An alternative procedure for the implementation of fractional-order compensators is presented in this work. The employment of a curve-fitting-based approximation technique for the approximation of the compensator transfer function offers improved accuracy compared to the Oustaloup and Padé methods. As a design example, a lead compensator intended for usage in car suspension systems is realized. The open-loop and closed-loop behavior of the system is evaluated by post-layout simulation results obtained using the Cadence IC design suite and the Metal Oxide Semiconductor (MOS) transistor models provided by the Austria Mikro Systeme 0.35 μm Complementary Metal Oxide Semiconductor (CMOS) process. The derived results verify the efficient performance of the introduced implementation.

1. Introduction

The objective of a car suspension system is to provide both road holding/handling and ride quality, which are at odds with each other. It is important for the suspension to keep the wheel in contact with the road surface as much as possible, because all the road or ground forces, acting on the vehicle, do so through the contact patches of the tires. Therefore, the suspension system is responsible for maintaining stability between vehicle position shifts during driving in order to achieve good ride control. The suspension also protects the vehicle itself and any cargo or luggage from damage and wear. According to the particular requirements of cars, the suspension system can be active or passive [1,2,3,4,5,6,7,8,9,10]. A passive vehicle suspension system with fixed parameters that cannot be adjusted after they are determined offers a simple structure and reliable performance at low cost. The passive system is generally composed of a stiffness-damping system and can only achieve either good ride comfort or good road holding, as the parameters cannot be changed with the external excitation—a fact that limits the vehicle’s performance. An active suspension system possesses the ability to reduce the acceleration of the sprung mass continuously as well as to minimize suspension deflection, which results in an improvement of the tire grip with the road surface. Some performance requirements are offered by advanced suspension systems, which prevent the road disturbances from affecting passenger comfort while increasing riding capabilities and a delivering smoother driving experience; increasing the ride comfort results in a larger suspension stroke and smaller damping in the wheel hop mode. The advantage of a system with continuous adaptability comes at the expense of a higher cost. The selection of appropriate controller parameters in order to achieve the good performance of the suspension system is a very important task in the development of a top-class vehicle that simultaneously offers comfort and safety. In this work, an active car suspension system is considered.

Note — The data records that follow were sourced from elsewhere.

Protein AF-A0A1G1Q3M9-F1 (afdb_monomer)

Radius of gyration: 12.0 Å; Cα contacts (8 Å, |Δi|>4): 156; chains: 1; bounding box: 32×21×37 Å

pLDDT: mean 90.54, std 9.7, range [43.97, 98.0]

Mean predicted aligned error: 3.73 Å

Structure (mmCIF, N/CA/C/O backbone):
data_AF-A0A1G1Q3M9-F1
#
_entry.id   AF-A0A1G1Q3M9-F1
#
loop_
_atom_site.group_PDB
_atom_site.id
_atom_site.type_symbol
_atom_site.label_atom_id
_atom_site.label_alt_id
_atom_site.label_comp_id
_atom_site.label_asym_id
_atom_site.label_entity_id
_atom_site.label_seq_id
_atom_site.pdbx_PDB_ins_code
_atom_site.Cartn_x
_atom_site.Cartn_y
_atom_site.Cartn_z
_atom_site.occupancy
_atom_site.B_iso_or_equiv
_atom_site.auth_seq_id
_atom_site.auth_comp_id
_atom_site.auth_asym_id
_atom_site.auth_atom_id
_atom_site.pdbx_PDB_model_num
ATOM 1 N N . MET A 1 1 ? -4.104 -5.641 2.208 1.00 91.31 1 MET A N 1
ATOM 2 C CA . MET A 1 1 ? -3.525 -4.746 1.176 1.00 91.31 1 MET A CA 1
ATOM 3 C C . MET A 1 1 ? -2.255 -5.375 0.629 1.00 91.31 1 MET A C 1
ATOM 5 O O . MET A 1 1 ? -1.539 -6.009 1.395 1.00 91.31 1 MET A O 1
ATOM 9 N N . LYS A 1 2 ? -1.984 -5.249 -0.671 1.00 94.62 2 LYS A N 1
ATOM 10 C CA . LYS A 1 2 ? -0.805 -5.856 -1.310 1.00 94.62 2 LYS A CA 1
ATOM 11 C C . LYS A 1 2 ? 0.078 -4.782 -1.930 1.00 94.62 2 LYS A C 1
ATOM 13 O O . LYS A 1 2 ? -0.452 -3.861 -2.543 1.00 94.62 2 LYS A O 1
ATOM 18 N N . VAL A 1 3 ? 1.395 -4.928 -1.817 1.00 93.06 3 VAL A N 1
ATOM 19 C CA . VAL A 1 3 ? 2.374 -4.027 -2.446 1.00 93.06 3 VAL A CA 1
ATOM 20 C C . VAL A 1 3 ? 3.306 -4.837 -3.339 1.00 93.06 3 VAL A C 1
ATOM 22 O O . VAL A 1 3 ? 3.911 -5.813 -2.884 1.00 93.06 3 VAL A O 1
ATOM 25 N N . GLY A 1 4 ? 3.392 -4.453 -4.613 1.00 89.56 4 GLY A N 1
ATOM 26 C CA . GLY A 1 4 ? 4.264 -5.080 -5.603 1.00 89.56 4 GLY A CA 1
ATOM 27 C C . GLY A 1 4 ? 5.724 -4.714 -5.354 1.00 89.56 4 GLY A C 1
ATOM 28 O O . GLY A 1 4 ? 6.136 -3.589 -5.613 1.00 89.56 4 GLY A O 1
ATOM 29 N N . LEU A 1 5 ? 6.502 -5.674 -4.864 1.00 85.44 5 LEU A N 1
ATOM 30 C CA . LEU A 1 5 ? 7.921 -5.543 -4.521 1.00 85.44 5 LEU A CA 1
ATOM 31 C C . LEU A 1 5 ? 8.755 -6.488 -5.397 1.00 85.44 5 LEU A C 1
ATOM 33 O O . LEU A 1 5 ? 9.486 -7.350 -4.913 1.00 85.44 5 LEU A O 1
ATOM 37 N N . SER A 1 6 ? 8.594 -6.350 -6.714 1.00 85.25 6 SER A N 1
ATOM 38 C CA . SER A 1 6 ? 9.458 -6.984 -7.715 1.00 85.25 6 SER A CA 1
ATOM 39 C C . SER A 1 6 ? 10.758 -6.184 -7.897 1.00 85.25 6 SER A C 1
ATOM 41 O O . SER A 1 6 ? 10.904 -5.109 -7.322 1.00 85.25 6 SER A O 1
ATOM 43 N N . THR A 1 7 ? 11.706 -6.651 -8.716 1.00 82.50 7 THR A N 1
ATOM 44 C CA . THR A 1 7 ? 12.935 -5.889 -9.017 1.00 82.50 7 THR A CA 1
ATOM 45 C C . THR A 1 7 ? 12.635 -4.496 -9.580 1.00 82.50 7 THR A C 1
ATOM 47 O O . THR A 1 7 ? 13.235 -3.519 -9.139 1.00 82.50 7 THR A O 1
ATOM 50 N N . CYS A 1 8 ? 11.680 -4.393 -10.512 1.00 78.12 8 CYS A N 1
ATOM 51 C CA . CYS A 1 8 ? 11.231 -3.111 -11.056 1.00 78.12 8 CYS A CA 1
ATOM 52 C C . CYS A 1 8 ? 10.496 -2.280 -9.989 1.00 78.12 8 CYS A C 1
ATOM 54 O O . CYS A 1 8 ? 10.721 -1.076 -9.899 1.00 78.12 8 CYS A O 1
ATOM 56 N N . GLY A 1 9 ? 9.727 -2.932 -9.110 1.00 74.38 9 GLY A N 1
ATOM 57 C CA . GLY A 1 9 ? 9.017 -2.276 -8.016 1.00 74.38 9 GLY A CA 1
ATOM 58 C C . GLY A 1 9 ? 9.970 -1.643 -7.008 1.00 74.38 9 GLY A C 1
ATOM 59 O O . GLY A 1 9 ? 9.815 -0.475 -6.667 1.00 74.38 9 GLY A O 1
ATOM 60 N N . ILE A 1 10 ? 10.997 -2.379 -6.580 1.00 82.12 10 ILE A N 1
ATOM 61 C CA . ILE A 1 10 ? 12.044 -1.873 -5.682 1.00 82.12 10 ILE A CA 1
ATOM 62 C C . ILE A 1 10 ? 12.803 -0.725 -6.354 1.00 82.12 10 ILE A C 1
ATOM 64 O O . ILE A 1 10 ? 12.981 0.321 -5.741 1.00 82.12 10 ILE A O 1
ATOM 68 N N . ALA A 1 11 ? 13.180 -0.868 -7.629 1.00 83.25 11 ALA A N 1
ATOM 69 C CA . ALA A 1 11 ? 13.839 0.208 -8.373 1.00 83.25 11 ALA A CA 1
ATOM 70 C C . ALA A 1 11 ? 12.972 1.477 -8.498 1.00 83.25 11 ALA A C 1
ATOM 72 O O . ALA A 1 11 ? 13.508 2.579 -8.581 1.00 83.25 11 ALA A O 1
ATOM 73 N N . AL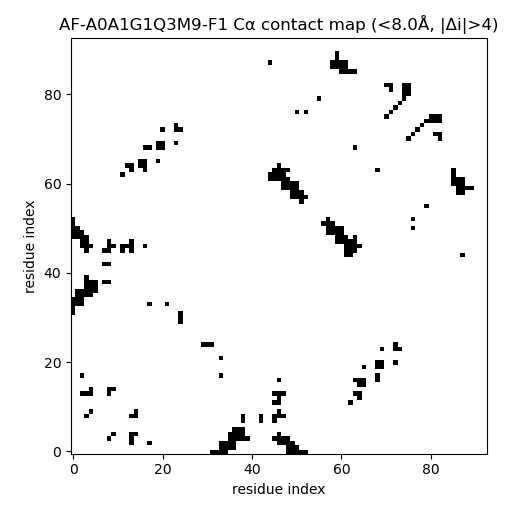A A 1 12 ? 11.644 1.331 -8.489 1.00 82.00 12 ALA A N 1
ATOM 74 C CA . ALA A 1 12 ? 10.685 2.430 -8.532 1.00 82.00 12 ALA A CA 1
ATOM 75 C C . ALA A 1 12 ? 10.315 3.000 -7.142 1.00 82.00 12 ALA A C 1
ATOM 77 O O . ALA A 1 12 ? 9.499 3.917 -7.070 1.00 82.00 12 ALA A O 1
ATOM 78 N N . GLY A 1 13 ? 10.893 2.486 -6.046 1.00 89.88 13 GLY A N 1
ATOM 79 C CA . GLY A 1 13 ? 10.644 2.962 -4.676 1.00 89.88 13 GLY A CA 1
ATOM 80 C C . GLY A 1 13 ? 9.491 2.265 -3.942 1.00 89.88 13 GLY A C 1
ATOM 81 O O . GLY A 1 13 ? 8.846 2.862 -3.077 1.00 89.88 13 GLY A O 1
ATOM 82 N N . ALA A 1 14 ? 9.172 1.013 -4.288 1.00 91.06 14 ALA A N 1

A lead-lag compensator can help the suspension system to meet the demanded robustness requirements, as it is able to stabilize unstable systems and obtain the desired performance specifications. The classical integer-order lead-lag compensator is described by the following transfer function:

$$C_{IO}\left(s\right)=K·\frac{\tau s+1}{x\tau s+1},$$

(1)

where K is the low-frequency gain and $\tau$ is a time constant associated with the pole and zero according to the formulas ${\omega }_z=\frac{1}{\tau }$ and ${\omega }_p$ = $\frac{1}{x·\tau }$, respectively. The kind of compensator is determined by the range of values of the variable x, which describes the scaling of the time constant. In the case that 0 < x < 1, then ${\omega }_z<{\omega }_p$ and the resulting compensator is called the lead compensator. Lead compensators [11] push the open-loop poles to the left, and thus they give a more stable system with a fast response. In addition, they increase the phase margin and, thanks to the existence of the pole, high frequencies which are mostly corrupted by noise are less amplified. Lag compensators [12] (i.e., x > 1 and ${\omega }_z>{\omega }_p$) decrease the bandwidth and the speed of response, which is preferable if the model does not have good performance at high frequencies, in order to reduce the impact of (mostly high-frequency) noise. By decreasing the magnitude, the gain crossover frequency is shifted to a frequency with a larger phase margin. In contrast, the open-loop gain at low frequencies is increased, reducing the static error, and the transient response becomes slower. Under such conditions, a phase lag angle is added to the gain crossover frequency; this design also allows gain to be added at low frequencies (which improves the steady-state error). As the achieved stability is an important feature for the car suspension system, a fractional-order lead-lag compensator can be a more advantageous option for the control stage, due to the additional degree of freedom it provides. The transfer function of such a compensator is described by an enhanced version of (1), which is given by (2):

$$C_{FO}\left(s\right)=K·{\left(\frac{\tau s+1}{x\tau s+1}\right)}^q.$$

(2)

where $q>0$ is an extra degree of freedom [11,13,14,15]. Setting $s=j\omega$ in both (1) and (2), we canderive that

$$\left|C_{FO}\left(j\omega \right)\right|=K^{1-q}·{\left|C_{IO}\left(j\omega \right)\right|}^q,$$

(3)

$$\angle C_{FO}\left(j\omega \right)=\angle K+q·\angle C_{IO}\left(j\omega \right).$$

(4)

Inspecting (3)–(4), it is readily obtained that the factor q affects both the magnitude and phase responses, while the pole and zero both remain unaffected. With regards to its integer-order counterpart, it provides a scaling of phase, which can be used for the better stabilization of the system through the phase-margin parameter, by optimizing the time constant and/or its associated scaling factor [16,17]. The result is a more precise control of the suspension system’s characteristics, which brings the system’s performance closer to the ideally predicted behavior.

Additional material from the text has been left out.